When I look at the interim reports of gaming companies, for example, the management of many companies seems to think that money just comes from investors and then our job here at the company is just to monitor some monthly active users metrics and EBITDA so that running costs are covered. Investors fund the investments. Companies’ interim reports must include an income statement, balance sheet, cash flow statement, and a statement of changes in equity in the tables section. Often these do not go further or deeper than what the law requires. After all, Mikael Rautanen has also said that preparing an interim report is a heavy process for a small company.
We investors look at things through different lenses than the company management. If even an average investor looks at the actions of the companies they own through rose-colored glasses (ownership effect, Endowment effect), then what about a CEO who has their own reputation, relationships, history, and self-respect at stake in addition to their holdings? Would they do a DCF calculation in the evening and comment in an interview the next morning that our stock is about 4.3% overvalued? That is, if they even have a degree in business – far from everyone does.

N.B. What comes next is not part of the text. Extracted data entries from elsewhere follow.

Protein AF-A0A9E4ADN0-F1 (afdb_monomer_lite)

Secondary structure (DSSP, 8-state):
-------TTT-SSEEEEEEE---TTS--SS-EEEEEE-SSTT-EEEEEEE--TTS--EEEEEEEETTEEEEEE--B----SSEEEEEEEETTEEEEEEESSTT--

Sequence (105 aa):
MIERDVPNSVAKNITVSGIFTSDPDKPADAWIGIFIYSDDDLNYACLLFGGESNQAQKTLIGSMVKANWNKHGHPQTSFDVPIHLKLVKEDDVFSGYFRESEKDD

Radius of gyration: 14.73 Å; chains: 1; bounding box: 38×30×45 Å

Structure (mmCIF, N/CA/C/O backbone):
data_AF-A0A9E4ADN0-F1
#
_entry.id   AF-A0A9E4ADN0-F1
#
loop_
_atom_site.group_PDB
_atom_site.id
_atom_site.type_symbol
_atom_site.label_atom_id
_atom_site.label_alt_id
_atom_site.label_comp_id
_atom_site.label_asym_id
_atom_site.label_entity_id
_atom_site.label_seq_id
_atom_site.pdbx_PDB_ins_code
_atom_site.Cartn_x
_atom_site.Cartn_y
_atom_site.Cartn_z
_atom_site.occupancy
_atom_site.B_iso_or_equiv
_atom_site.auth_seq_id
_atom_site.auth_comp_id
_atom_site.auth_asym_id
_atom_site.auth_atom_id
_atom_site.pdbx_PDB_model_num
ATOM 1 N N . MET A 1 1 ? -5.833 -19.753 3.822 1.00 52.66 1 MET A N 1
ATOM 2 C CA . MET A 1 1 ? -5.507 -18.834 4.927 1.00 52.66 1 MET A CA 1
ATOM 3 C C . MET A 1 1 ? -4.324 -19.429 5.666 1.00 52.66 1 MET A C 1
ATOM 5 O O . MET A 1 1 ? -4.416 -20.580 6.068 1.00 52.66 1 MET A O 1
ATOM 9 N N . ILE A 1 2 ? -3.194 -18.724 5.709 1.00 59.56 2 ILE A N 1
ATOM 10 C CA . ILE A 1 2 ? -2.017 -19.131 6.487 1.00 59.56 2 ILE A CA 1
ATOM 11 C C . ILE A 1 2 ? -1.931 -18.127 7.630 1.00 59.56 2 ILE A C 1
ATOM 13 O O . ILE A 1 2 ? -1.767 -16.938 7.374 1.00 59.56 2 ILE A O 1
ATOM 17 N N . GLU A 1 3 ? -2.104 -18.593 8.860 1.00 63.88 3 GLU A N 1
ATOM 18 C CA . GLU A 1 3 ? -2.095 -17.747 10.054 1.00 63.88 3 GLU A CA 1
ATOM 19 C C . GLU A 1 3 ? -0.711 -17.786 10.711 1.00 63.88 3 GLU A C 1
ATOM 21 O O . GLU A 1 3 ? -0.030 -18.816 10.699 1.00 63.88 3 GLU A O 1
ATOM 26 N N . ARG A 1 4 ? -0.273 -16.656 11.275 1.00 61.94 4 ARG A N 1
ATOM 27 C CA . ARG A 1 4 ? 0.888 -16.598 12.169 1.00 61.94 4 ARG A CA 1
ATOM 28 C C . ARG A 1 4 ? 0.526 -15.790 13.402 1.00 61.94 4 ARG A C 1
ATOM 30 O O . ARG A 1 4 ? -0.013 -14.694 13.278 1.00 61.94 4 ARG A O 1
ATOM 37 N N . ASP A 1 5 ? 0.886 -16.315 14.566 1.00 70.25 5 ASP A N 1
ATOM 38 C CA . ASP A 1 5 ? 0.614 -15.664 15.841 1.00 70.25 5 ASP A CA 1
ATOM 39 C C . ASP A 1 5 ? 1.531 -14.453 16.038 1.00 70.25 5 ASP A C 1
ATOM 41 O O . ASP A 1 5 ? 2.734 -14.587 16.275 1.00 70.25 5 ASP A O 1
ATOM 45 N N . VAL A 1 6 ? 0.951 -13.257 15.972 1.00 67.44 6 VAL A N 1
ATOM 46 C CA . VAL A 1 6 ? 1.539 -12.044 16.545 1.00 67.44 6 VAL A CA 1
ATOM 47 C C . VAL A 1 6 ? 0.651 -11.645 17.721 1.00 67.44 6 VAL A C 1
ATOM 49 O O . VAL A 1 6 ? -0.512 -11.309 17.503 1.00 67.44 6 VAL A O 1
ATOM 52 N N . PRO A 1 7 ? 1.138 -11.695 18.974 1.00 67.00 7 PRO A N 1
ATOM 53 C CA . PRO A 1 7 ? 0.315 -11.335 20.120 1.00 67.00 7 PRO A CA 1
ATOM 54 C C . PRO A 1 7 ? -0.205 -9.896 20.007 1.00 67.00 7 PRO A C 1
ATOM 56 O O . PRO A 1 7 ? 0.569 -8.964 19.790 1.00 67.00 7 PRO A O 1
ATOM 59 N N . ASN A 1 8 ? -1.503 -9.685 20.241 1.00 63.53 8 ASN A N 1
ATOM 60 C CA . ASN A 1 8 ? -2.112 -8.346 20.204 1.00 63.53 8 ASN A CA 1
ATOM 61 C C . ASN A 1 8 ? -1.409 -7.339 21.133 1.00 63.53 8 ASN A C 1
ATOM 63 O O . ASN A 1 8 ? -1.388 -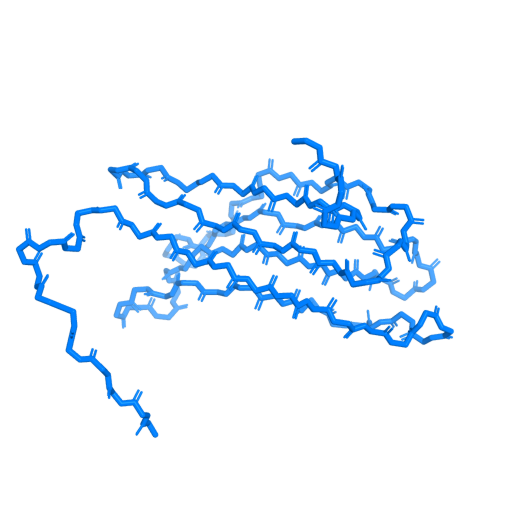6.144 20.858 1.00 63.53 8 ASN A O 1
ATOM 67 N N . SER A 1 9 ? -0.792 -7.817 22.219 1.00 65.88 9 SER A N 1
ATOM 68 C CA . SER A 1 9 ? -0.026 -6.993 23.160 1.00 65.88 9 SER A CA 1
ATOM 69 C C . SER A 1 9 ? 1.237 -6.363 22.560 1.00 65.88 9 SER A C 1
ATOM 71 O O . SER A 1 9 ? 1.696 -5.345 23.079 1.00 65.88 9 SER A O 1
ATOM 73 N N . VAL A 1 10 ? 1.785 -6.932 21.479 1.00 66.12 10 VAL A N 1
ATOM 74 C CA . VAL A 1 10 ? 2.960 -6.400 20.766 1.00 66.12 10 VAL A CA 1
ATOM 75 C C . VAL A 1 10 ? 2.602 -5.718 19.439 1.00 66.12 10 VAL A C 1
ATOM 77 O O . VAL A 1 10 ? 3.418 -4.977 18.900 1.00 66.12 10 VAL A O 1
ATOM 80 N N . ALA A 1 11 ? 1.374 -5.887 18.939 1.00 63.69 11 ALA A N 1
ATOM 81 C CA . ALA A 1 11 ? 0.909 -5.379 17.644 1.00 63.69 11 ALA A CA 1
ATOM 82 C C . ALA A 1 11 ? 0.394 -3.920 17.679 1.00 63.69 11 ALA A C 1
ATOM 84 O O . ALA A 1 11 ? -0.604 -3.598 17.039 1.00 63.69 11 ALA A O 1
ATOM 85 N N . LYS A 1 12 ? 1.039 -3.020 18.440 1.00 66.06 12 LYS A N 1
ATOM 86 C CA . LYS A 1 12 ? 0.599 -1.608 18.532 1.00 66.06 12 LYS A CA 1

I disagree that taking a loan would be worthwhile for buying back shares. A buyback is a tax-efficient alternative to a dividend, but if the cost is weakening the balance sheet, I would dump the shares. I would do the same if the company went into debt just to pay dividends. As a shareholder, I am most satisfied when management and the board take care of the company.
I’ll take a concrete example from my portfolio company JM (a construction company). At the end of 2021, 23% of the company’s balance sheet was cash. I was pleased with this because I thought like you, that in a poor economic cycle, shareholder value is created through share buybacks. Then came an ice age in new construction, and the company’s cash melted from 3,981 million kronor at the end of 2021 to 417 million kronor at the end of Q2 2024.
Use of funds 2021 Q4 - 2024 Q2:

Was paying dividends worthwhile instead of the company buying back its own shares? In my opinion, it was, because the stock hit rock bottom on October 23, 2023. Neither management nor investors knew where the bottom would be. With cash on hand, one was able to form their own assessment.